▶ [Work to be completed]:
Taking the line with "ATOM 93 N N" as the first and the line with "ATOM 133 C CA" as the last, set down exactly every line in that range from the entries below, and no more.

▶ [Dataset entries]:
[Start of Attachment]

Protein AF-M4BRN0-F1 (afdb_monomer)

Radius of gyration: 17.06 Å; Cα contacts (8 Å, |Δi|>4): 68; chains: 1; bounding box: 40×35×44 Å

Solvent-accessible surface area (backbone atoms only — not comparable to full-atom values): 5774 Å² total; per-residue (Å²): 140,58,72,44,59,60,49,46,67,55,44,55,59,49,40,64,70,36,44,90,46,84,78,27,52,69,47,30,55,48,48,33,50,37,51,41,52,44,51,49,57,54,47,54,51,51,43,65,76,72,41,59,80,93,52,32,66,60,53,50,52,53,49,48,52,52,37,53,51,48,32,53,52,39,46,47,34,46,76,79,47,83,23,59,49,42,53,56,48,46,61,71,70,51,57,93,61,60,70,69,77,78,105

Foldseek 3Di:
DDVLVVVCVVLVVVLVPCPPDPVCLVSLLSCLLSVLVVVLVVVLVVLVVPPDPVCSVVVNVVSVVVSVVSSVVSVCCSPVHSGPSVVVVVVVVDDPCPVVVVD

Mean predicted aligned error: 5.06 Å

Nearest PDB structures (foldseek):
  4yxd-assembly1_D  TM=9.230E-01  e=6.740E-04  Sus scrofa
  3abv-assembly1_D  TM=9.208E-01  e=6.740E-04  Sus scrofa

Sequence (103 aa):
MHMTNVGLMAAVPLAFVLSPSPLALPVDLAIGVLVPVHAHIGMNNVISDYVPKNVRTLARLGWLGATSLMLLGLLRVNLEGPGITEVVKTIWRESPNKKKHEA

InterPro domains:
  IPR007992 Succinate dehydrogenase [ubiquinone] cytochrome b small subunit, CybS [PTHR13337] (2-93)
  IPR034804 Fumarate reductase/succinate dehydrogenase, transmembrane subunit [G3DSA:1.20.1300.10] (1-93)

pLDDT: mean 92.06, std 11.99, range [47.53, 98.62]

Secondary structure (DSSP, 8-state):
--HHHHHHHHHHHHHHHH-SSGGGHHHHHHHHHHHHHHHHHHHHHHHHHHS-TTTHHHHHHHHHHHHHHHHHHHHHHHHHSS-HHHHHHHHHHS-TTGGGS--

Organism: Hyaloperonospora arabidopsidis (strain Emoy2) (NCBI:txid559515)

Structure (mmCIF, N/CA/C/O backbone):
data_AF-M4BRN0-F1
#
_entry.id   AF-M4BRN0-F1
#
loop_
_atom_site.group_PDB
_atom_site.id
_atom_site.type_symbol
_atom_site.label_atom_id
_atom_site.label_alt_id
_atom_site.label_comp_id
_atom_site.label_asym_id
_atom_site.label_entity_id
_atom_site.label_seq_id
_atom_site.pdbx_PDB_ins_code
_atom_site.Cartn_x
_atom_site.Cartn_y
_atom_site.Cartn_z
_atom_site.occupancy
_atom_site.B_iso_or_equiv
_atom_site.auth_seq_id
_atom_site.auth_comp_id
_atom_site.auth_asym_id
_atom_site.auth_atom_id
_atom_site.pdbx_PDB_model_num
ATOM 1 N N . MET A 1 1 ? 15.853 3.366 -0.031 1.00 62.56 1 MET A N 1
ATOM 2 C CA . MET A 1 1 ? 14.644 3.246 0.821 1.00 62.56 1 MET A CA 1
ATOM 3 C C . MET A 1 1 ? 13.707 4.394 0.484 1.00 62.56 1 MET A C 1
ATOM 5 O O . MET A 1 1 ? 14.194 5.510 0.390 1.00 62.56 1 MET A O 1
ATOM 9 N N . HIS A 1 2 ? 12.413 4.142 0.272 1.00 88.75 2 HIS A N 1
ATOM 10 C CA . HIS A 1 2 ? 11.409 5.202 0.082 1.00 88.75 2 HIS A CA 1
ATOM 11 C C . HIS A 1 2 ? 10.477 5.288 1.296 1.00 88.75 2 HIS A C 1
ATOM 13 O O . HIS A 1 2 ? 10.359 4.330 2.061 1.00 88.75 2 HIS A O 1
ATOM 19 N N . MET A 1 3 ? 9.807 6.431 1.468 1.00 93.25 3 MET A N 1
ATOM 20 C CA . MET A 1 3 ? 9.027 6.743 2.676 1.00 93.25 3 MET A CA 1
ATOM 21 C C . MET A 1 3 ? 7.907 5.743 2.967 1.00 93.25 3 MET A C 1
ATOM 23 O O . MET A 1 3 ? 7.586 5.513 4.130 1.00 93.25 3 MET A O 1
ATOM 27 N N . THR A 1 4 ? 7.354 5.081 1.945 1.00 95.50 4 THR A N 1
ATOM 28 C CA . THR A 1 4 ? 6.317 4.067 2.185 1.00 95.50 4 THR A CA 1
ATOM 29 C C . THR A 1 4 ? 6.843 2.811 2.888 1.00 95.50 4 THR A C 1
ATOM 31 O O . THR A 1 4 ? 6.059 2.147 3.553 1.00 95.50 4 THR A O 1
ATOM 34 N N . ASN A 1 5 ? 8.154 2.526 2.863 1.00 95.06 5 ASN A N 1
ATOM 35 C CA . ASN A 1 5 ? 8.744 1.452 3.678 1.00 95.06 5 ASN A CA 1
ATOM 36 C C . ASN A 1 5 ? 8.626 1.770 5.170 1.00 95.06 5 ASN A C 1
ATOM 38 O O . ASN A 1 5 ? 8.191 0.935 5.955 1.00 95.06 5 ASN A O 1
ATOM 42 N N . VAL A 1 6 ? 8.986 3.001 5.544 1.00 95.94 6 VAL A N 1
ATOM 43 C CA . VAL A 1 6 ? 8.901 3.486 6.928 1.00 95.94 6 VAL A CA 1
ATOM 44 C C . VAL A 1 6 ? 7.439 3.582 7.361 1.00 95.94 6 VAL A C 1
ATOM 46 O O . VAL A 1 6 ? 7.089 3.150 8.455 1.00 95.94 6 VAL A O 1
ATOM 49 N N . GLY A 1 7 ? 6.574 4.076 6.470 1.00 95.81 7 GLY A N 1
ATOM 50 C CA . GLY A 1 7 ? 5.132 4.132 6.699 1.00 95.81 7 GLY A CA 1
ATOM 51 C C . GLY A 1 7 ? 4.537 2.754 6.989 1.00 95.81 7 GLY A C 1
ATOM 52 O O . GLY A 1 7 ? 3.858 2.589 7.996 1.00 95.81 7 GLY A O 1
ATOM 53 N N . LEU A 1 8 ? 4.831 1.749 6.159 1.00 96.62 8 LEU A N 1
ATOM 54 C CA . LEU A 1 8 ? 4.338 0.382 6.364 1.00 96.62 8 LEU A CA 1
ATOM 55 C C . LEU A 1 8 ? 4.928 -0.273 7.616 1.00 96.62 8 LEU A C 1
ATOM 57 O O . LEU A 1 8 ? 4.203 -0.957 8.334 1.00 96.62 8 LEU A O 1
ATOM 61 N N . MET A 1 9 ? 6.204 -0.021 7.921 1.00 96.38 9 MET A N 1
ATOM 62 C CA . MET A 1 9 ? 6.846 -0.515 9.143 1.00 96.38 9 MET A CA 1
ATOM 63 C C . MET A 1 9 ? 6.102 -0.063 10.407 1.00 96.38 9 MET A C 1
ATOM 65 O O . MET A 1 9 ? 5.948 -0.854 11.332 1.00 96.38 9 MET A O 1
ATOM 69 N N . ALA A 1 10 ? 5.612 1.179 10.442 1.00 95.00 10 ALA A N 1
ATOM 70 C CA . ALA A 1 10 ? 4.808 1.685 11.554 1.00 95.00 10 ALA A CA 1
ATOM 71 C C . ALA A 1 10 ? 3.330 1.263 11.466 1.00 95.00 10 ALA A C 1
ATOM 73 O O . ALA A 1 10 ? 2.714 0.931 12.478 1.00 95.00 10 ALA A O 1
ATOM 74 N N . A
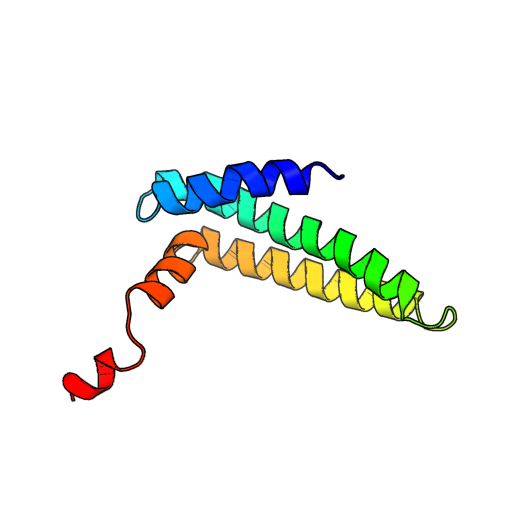LA A 1 11 ? 2.750 1.258 10.262 1.00 95.31 11 ALA A N 1
ATOM 75 C CA . ALA A 1 11 ? 1.328 1.000 10.064 1.00 95.31 11 ALA A CA 1
ATOM 76 C C . ALA A 1 11 ? 0.933 -0.455 10.360 1.00 95.31 11 ALA A C 1
ATOM 78 O O . ALA A 1 11 ? -0.152 -0.684 10.886 1.00 95.31 11 ALA A O 1
ATOM 79 N N . VAL A 1 12 ? 1.794 -1.438 10.070 1.00 94.38 12 VAL A N 1
ATOM 80 C CA . VAL A 1 12 ? 1.475 -2.865 10.268 1.00 94.38 12 VAL A CA 1
ATOM 81 C C . VAL A 1 12 ? 1.266 -3.227 11.753 1.00 94.38 12 VAL A C 1
ATOM 83 O O . VAL A 1 12 ? 0.234 -3.826 12.066 1.00 94.38 12 VAL A O 1
ATOM 86 N N . PRO A 1 13 ? 2.147 -2.846 12.700 1.00 95.00 13 PRO A N 1
ATOM 87 C CA . PRO A 1 13 ? 1.878 -3.043 14.125 1.00 95.00 13 PRO A CA 1
ATOM 88 C C . PRO A 1 13 ? 0.612 -2.322 14.603 1.00 95.00 13 PRO A C 1
ATOM 90 O O . PRO A 1 13 ? -0.183 -2.903 15.340 1.00 95.00 13 PRO A O 1
ATOM 93 N N . LEU A 1 14 ? 0.383 -1.083 14.149 1.00 95.31 14 LEU A N 1
ATOM 94 C CA . LEU A 1 14 ? -0.817 -0.317 14.507 1.00 95.31 14 LEU A CA 1
ATOM 95 C C . LEU A 1 14 ? -2.097 -1.004 14.019 1.00 95.31 14 LEU A C 1
ATOM 97 O O . LEU A 1 14 ? -3.058 -1.116 14.775 1.00 95.31 14 LEU A O 1
ATOM 101 N N . ALA A 1 15 ? -2.091 -1.535 12.797 1.00 93.19 15 ALA A N 1
ATOM 102 C CA . ALA A 1 15 ? -3.174 -2.342 12.243 1.00 93.19 15 ALA A CA 1
ATOM 103 C C . ALA A 1 15 ? -3.497 -3.563 13.121 1.00 93.19 15 ALA A C 1
ATOM 105 O O . ALA A 1 15 ? -4.664 -3.886 13.374 1.00 93.19 15 ALA A O 1
ATOM 106 N N . PHE A 1 16 ? -2.460 -4.234 13.629 1.00 91.69 16 PHE A N 1
ATOM 107 C CA . PHE A 1 16 ? -2.632 -5.388 14.503 1.00 91.69 16 PHE A CA 1
ATOM 108 C C . PHE A 1 16 ? -3.219 -5.005 15.866 1.00 91.69 16 PHE A C 1
ATOM 110 O O . PHE A 1 16 ? -4.097 -5.708 16.356 1.00 91.69 16 PHE A O 1
ATOM 117 N N . VAL A 1 17 ? -2.807 -3.880 16.450 1.00 93.56 17 VAL A N 1
ATOM 118 C CA . VAL A 1 17 ? -3.292 -3.441 17.769 1.00 93.56 17 VAL A CA 1
ATOM 119 C C . VAL A 1 17 ? -4.699 -2.846 17.703 1.00 93.56 17 VAL A C 1
ATOM 121 O O . VAL A 1 17 ? -5.515 -3.115 18.578 1.00 93.56 17 VAL A O 1
ATOM 124 N N . LEU A 1 18 ? -5.002 -2.046 16.678 1.00 93.06 18 LEU A N 1
ATOM 125 C CA . LEU A 1 18 ? -6.214 -1.225 16.664 1.00 93.06 18 LEU A CA 1
ATOM 126 C C . LEU A 1 18 ? -7.464 -1.951 16.161 1.00 93.06 18 LEU A C 1
ATOM 128 O O . LEU A 1 18 ? -8.557 -1.524 16.509 1.00 93.06 18 LEU A O 1
ATOM 132 N N . SER A 1 19 ? -7.366 -3.022 15.368 1.00 89.31 19 SER A N 1
ATOM 133 C CA . SER A 1 19 ? -8.571 -3.763 14.941 1.00 89.31 19 SER A CA 1
ATOM 134 C C . SER A 1 19 ? -9.007 -4.833 15.980 1.00 89.31 19 SER A C 1
ATOM 136 O O . SER A 1 19 ? -8.153 -5.516 16.554 1.00 89.31 19 SER A O 1
ATOM 138 N N . PRO A 1 20 ? -10.313 -5.044 16.225 1.00 88.25 20 PRO A N 1
ATOM 139 C CA . PRO A 1 20 ? -11.441 -4.308 15.667 1.00 88.25 20 PRO A CA 1
ATOM 140 C C . PRO A 1 20 ? -11.690 -3.035 16.492 1.00 88.25 20 PRO A C 1
ATOM 142 O O . PRO A 1 20 ? -12.021 -3.118 17.672 1.00 88.25 20 PRO A O 1
ATOM 145 N N . SER A 1 21 ? -11.549 -1.850 15.897 1.00 91.38 21 SER A N 1
ATOM 146 C CA . SER A 1 21 ? -12.019 -0.602 16.511 1.00 91.38 21 SER A CA 1
ATOM 147 C C . SER A 1 21 ? -12.178 0.504 15.464 1.00 91.38 21 SER A C 1
ATOM 149 O O . SER A 1 21 ? -11.498 0.468 14.437 1.00 91.38 21 SER A O 1
ATOM 151 N N . PRO A 1 22 ? -12.996 1.540 15.729 1.00 90.12 22 PRO A N 1
ATOM 152 C CA . PRO A 1 22 ? -13.090 2.713 14.856 1.00 90.12 22 PRO A CA 1
ATOM 153 C C . PRO A 1 22 ? -11.761 3.464 14.677 1.00 90.12 22 PRO A C 1
ATOM 155 O O . PRO A 1 22 ? -11.568 4.148 13.675 1.00 90.12 22 PRO A O 1
ATOM 158 N N . LEU A 1 23 ? -10.818 3.315 15.618 1.00 93.50 23 LEU A N 1
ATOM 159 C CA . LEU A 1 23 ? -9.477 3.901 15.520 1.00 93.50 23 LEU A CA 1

[End of Attachment]

▶ [Solved exercise]:
ATOM 93 N N . LEU A 1 14 ? 0.383 -1.083 14.149 1.00 95.31 14 LEU A N 1
ATOM 94 C CA . LEU A 1 14 ? -0.817 -0.317 14.507 1.00 95.31 14 LEU A CA 1
ATOM 95 C C . LEU A 1 14 ? -2.097 -1.004 14.019 1.00 95.31 14 LEU A C 1
ATOM 97 O O . LEU A 1 14 ? -3.058 -1.116 14.775 1.00 95.31 14 LEU A O 1
ATOM 101 N N . ALA A 1 15 ? -2.091 -1.535 12.797 1.00 93.19 15 ALA A N 1
ATOM 102 C CA . ALA A 1 15 ? -3.174 -2.342 12.243 1.00 93.19 15 ALA A CA 1
ATOM 103 C C . ALA A 1 15 ? -3.497 -3.563 13.121 1.00 93.19 15 ALA A C 1
ATOM 105 O O . ALA A 1 15 ? -4.664 -3.886 13.374 1.00 93.19 15 ALA A O 1
ATOM 106 N N . PHE A 1 16 ? -2.460 -4.234 13.629 1.00 91.69 16 PHE A N 1
ATOM 107 C CA . PHE A 1 16 ? -2.632 -5.388 14.503 1.00 91.69 16 PHE A CA 1
ATOM 108 C C . PHE A 1 16 ? -3.219 -5.005 15.866 1.00 91.69 16 PHE A C 1
ATOM 110 O O . PHE A 1 16 ? -4.097 -5.708 16.356 1.00 91.69 16 PHE A O 1
ATOM 117 N N . VAL A 1 17 ? -2.807 -3.880 16.450 1.00 93.56 17 VAL A N 1
ATOM 118 C CA . VAL A 1 17 ? -3.292 -3.441 17.769 1.00 93.56 17 VAL A CA 1
ATOM 119 C C . VAL A 1 17 ? -4.699 -2.846 17.703 1.00 93.56 17 VAL A C 1
ATOM 121 O O . VAL A 1 17 ? -5.515 -3.115 18.578 1.00 93.56 17 VAL A O 1
ATOM 124 N N . LEU A 1 18 ? -5.002 -2.046 16.678 1.00 93.06 18 LEU A N 1
ATOM 125 C CA . LEU A 1 18 ? -6.214 -1.225 16.664 1.00 93.06 18 LEU A CA 1
ATOM 126 C C . LEU A 1 18 ? -7.464 -1.951 16.161 1.00 93.06 18 LEU A C 1
ATOM 128 O O . LEU A 1 18 ? -8.557 -1.524 16.509 1.00 93.06 18 LEU A O 1
ATOM 132 N N . SER A 1 19 ? -7.366 -3.022 15.368 1.00 89.31 19 SER A N 1
ATOM 133 C CA . SER A 1 19 ? -8.571 -3.763 14.941 1.00 89.31 19 SER A CA 1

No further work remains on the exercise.